EXERCISE DATA
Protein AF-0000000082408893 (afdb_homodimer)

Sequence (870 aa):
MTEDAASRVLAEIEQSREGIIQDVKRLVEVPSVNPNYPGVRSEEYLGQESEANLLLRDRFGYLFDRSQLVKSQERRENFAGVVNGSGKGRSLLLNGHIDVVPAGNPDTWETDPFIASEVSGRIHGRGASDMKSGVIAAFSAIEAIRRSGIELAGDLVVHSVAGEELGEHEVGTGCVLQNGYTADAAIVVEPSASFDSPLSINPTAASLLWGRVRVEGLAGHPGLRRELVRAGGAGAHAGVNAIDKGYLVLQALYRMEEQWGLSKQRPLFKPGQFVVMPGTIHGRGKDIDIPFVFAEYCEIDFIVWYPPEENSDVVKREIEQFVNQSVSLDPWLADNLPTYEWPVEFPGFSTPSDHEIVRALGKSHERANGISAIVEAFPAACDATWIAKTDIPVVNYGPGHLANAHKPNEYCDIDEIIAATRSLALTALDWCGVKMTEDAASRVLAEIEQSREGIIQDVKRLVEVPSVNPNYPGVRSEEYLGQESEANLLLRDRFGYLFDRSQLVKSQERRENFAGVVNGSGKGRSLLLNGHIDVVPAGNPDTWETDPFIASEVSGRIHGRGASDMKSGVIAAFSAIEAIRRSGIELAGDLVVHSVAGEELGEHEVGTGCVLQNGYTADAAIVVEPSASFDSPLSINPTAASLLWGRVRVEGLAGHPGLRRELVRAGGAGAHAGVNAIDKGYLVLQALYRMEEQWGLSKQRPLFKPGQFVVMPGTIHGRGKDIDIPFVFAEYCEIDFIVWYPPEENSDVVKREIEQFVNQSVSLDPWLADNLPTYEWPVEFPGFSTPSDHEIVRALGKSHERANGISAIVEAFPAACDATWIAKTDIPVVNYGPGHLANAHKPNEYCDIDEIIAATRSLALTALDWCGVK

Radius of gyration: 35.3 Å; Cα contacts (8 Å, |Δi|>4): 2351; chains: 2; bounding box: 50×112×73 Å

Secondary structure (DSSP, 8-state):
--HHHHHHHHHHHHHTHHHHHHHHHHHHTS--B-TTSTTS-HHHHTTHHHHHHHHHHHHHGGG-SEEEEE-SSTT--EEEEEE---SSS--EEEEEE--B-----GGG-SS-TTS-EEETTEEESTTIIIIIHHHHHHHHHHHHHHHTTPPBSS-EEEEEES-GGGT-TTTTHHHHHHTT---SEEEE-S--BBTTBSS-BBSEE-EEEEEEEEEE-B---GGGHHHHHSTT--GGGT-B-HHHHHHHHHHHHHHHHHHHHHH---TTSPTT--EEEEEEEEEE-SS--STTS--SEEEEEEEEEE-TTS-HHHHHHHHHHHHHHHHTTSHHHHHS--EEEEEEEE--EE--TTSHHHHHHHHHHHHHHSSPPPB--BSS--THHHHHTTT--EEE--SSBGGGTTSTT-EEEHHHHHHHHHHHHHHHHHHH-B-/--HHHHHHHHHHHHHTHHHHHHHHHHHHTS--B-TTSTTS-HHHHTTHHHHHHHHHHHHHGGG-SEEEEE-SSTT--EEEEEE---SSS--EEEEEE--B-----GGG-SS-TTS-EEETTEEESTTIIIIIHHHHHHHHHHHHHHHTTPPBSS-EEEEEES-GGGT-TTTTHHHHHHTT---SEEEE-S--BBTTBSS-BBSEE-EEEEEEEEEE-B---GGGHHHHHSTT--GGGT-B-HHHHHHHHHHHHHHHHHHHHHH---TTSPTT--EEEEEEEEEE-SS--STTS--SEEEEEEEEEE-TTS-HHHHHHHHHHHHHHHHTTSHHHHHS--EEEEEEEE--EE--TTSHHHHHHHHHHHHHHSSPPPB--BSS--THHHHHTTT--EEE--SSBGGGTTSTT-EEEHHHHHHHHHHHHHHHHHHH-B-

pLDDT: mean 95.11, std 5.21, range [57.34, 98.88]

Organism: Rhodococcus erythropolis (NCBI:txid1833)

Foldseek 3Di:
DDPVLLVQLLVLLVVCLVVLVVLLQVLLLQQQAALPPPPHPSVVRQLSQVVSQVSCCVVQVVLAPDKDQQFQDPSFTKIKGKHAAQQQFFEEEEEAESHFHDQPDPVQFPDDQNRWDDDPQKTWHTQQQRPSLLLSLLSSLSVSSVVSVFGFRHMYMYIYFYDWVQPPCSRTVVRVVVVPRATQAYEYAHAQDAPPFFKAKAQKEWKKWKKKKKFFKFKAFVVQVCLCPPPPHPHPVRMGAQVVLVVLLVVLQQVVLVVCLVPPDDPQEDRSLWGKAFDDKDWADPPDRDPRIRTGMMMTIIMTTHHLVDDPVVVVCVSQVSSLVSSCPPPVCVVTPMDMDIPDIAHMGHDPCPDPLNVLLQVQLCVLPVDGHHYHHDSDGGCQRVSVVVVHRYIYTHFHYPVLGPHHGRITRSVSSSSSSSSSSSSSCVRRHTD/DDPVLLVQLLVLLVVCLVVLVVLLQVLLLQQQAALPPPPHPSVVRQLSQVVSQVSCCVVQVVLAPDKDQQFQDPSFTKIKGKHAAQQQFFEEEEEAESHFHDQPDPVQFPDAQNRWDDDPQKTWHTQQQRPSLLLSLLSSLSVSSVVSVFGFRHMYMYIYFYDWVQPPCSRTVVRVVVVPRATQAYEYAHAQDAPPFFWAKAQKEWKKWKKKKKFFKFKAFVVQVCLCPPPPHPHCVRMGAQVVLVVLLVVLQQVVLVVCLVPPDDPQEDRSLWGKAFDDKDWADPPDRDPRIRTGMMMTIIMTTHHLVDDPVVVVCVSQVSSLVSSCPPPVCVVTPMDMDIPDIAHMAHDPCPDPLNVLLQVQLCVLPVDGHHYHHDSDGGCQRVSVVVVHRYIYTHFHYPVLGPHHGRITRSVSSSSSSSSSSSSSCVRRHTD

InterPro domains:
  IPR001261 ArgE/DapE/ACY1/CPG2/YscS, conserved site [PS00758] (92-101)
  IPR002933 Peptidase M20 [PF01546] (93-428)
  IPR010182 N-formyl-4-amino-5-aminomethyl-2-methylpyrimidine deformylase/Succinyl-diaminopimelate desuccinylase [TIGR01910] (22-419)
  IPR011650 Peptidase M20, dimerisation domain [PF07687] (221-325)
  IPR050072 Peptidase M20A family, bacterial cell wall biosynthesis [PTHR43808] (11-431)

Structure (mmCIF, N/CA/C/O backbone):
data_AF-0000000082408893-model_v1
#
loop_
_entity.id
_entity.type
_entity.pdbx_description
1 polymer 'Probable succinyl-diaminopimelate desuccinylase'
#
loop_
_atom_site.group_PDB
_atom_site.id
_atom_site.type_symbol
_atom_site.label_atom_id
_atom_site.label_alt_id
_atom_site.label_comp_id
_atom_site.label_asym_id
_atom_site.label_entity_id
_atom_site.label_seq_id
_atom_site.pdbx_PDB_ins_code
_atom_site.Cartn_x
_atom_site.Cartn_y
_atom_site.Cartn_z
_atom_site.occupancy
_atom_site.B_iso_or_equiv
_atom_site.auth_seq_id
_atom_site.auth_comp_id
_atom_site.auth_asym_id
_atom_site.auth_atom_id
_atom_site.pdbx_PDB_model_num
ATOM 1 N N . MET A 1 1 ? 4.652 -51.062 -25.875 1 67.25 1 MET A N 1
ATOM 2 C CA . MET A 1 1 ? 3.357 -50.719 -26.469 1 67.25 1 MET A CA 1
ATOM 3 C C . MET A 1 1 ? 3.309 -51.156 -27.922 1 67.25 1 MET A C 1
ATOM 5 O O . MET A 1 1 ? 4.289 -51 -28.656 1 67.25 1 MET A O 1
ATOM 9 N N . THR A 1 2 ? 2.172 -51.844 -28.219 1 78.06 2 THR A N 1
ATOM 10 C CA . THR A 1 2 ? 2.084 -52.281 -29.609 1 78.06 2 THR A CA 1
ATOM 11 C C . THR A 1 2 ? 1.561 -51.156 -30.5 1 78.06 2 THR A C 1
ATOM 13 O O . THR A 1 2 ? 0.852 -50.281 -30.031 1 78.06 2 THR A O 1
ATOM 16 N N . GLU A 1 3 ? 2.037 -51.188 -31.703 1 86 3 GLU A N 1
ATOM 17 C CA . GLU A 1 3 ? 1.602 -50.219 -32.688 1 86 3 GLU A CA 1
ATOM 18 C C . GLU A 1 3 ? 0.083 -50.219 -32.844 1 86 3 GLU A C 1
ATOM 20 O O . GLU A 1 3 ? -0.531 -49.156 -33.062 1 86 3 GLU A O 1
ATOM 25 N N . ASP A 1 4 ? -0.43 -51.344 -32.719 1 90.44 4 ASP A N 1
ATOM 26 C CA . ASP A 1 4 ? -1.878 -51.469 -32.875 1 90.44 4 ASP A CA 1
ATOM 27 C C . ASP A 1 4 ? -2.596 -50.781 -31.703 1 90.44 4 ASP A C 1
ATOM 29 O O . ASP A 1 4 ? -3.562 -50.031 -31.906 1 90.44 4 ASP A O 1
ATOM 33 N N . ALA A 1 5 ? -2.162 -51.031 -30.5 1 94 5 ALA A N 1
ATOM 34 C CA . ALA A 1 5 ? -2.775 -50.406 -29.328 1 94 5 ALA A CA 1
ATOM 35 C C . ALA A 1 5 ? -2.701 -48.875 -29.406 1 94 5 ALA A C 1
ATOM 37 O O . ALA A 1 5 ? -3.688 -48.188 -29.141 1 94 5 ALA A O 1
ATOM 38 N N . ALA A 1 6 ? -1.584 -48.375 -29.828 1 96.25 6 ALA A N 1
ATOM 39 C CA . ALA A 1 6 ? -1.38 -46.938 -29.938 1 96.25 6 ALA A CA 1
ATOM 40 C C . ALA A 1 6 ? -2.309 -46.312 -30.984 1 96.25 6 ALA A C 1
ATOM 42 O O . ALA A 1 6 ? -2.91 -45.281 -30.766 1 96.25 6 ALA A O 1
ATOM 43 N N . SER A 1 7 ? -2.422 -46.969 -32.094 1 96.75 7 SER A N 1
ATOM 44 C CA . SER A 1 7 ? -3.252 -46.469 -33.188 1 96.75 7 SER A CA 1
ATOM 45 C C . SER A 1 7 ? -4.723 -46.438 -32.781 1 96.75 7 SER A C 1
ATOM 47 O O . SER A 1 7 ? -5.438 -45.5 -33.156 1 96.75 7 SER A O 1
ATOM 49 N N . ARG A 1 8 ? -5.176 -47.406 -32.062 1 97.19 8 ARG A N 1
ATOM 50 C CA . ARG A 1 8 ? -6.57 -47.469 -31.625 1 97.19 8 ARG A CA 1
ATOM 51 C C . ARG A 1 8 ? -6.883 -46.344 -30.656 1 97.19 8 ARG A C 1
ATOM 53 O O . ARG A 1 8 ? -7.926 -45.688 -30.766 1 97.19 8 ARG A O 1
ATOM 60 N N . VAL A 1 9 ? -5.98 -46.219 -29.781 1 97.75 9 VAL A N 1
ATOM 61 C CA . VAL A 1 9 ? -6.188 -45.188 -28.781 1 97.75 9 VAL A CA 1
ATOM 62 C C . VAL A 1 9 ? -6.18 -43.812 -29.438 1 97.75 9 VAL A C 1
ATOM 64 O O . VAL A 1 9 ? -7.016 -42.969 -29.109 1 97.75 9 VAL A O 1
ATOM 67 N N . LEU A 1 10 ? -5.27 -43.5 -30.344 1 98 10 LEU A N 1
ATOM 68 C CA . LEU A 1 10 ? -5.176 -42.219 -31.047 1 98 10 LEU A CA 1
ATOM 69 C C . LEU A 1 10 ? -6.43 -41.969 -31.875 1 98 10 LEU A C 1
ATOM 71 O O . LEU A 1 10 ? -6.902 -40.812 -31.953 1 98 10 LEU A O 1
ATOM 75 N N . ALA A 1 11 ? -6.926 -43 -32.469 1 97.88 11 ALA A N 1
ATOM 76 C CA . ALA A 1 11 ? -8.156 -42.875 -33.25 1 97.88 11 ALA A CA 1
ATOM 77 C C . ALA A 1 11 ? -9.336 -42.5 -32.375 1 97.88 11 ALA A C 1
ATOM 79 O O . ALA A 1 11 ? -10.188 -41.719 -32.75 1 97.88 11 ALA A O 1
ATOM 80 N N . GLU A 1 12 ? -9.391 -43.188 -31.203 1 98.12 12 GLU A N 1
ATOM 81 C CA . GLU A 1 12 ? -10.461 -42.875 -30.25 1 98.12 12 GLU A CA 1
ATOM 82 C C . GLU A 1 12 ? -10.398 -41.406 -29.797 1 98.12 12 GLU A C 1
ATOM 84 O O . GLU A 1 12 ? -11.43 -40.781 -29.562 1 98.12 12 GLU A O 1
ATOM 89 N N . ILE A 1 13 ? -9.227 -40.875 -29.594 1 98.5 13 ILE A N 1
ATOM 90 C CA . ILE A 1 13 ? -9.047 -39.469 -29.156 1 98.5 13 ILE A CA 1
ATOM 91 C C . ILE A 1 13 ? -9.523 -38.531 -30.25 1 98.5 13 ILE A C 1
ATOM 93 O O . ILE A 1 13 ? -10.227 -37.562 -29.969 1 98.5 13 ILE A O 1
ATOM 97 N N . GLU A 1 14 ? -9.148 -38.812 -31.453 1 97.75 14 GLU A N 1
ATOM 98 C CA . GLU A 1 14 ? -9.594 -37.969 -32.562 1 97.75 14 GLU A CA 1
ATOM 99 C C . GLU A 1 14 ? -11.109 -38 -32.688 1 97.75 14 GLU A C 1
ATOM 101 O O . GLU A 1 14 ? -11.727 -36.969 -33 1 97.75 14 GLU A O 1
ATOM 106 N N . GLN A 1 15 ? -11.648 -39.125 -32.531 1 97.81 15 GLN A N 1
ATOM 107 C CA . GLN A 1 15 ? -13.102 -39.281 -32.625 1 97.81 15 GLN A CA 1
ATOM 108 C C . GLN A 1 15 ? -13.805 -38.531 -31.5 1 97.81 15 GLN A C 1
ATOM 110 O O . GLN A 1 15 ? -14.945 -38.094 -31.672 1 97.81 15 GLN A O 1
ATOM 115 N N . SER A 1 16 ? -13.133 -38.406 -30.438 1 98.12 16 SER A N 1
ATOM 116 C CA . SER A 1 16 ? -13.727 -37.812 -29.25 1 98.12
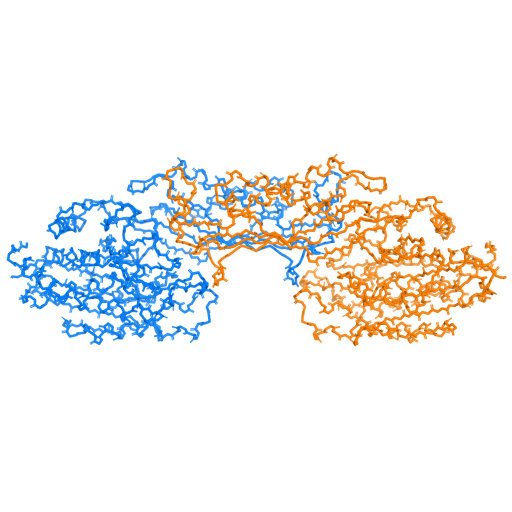 16 SER A CA 1
ATOM 117 C C . SER A 1 16 ? -13.383 -36.312 -29.156 1 98.12 16 SER A C 1
ATOM 119 O O . SER A 1 16 ? -13.648 -35.688 -28.141 1 98.12 16 SER A O 1
ATOM 121 N N . ARG A 1 17 ? -12.758 -35.75 -30.141 1 98.12 17 ARG A N 1
ATOM 122 C CA . ARG A 1 17 ? -12.242 -34.406 -30.125 1 98.12 17 ARG A CA 1
ATOM 123 C C . ARG A 1 17 ? -13.312 -33.406 -29.688 1 98.12 17 ARG A C 1
ATOM 125 O O . ARG A 1 17 ? -13.086 -32.594 -28.766 1 98.12 17 ARG A O 1
ATOM 132 N N . GLU A 1 18 ? -14.5 -33.469 -30.281 1 98.12 18 GLU A N 1
ATOM 133 C CA . GLU A 1 18 ? -15.578 -32.531 -29.938 1 98.12 18 GLU A CA 1
ATOM 134 C C . GLU A 1 18 ? -16.047 -32.719 -28.5 1 98.12 18 GLU A C 1
ATOM 136 O O . GLU A 1 18 ? -16.406 -31.766 -27.828 1 98.12 18 GLU A O 1
ATOM 141 N N . GLY A 1 19 ? -16.141 -33.969 -28.094 1 98.38 19 GLY A N 1
ATOM 142 C CA . GLY A 1 19 ? -16.5 -34.281 -26.719 1 98.38 19 GLY A CA 1
ATOM 143 C C . GLY A 1 19 ? -15.516 -33.719 -25.703 1 98.38 19 GLY A C 1
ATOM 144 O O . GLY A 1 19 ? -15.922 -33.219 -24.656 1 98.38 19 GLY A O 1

TASK REQUIREMENTS
Find "ATOM 68 C CA" in the entries above and copy that whole line exactly, then each line after it through the line that contains "ATOM 115 N N".

RESPONSE BOX
ATOM 68 C CA . LEU A 1 10 ? -5.176 -42.219 -31.047 1 98 10 LEU A CA 1
ATOM 69 C C . LEU A 1 10 ? -6.43 -41.969 -31.875 1 98 10 LEU A C 1
ATOM 71 O O . LEU A 1 10 ? -6.902 -40.812 -31.953 1 98 10 LEU A O 1
ATOM 75 N N . ALA A 1 11 ? -6.926 -43 -32.469 1 97.88 11 ALA A N 1
ATOM 76 C CA . ALA A 1 11 ? -8.156 -42.875 -33.25 1 97.88 11 ALA A CA 1
ATOM 77 C C . ALA A 1 11 ? -9.336 -42.5 -32.375 1 97.88 11 ALA A C 1
ATOM 79 O O . ALA A 1 11 ? -10.188 -41.719 -32.75 1 97.88 11 ALA A O 1
ATOM 80 N N . GLU A 1 12 ? -9.391 -43.188 -31.203 1 98.12 12 GLU A N 1
ATOM 81 C CA . GLU A 1 12 ? -10.461 -42.875 -30.25 1 98.12 12 GLU A CA 1
ATOM 82 C C . GLU A 1 12 ? -10.398 -41.406 -29.797 1 98.12 12 GLU A C 1
ATOM 84 O O . GLU A 1 12 ? -11.43 -40.781 -29.562 1 98.12 12 GLU A O 1
ATOM 89 N N . ILE A 1 13 ? -9.227 -40.875 -29.594 1 98.5 13 ILE A N 1
ATOM 90 C CA . ILE A 1 13 ? -9.047 -39.469 -29.156 1 98.5 13 ILE A CA 1
ATOM 91 C C . ILE A 1 13 ? -9.523 -38.531 -30.25 1 98.5 13 ILE A C 1
ATOM 93 O O . ILE A 1 13 ? -10.227 -37.562 -29.969 1 98.5 13 ILE A O 1
ATOM 97 N N . GLU A 1 14 ? -9.148 -38.812 -31.453 1 97.75 14 GLU A N 1
ATOM 98 C CA . GLU A 1 14 ? -9.594 -37.969 -32.562 1 97.75 14 GLU A CA 1
ATOM 99 C C . GLU A 1 14 ? -11.109 -38 -32.688 1 97.75 14 GLU A C 1
ATOM 101 O O . GLU A 1 14 ? -11.727 -36.969 -33 1 97.75 14 GLU A O 1
ATOM 106 N N . GLN A 1 15 ? -11.648 -39.125 -32.531 1 97.81 15 GLN A N 1
ATOM 107 C CA . GLN A 1 15 ? -13.102 -39.281 -32.625 1 97.81 15 GLN A CA 1
ATOM 108 C C . GLN A 1 15 ? -13.805 -38.531 -31.5 1 97.81 15 GLN A C 1
ATOM 110 O O . GLN A 1 15 ? -14.945 -38.094 -31.672 1 97.81 15 GLN A O 1
ATOM 115 N N . SER A 1 16 ? -13.133 -38.406 -30.438 1 98.12 16 SER A N 1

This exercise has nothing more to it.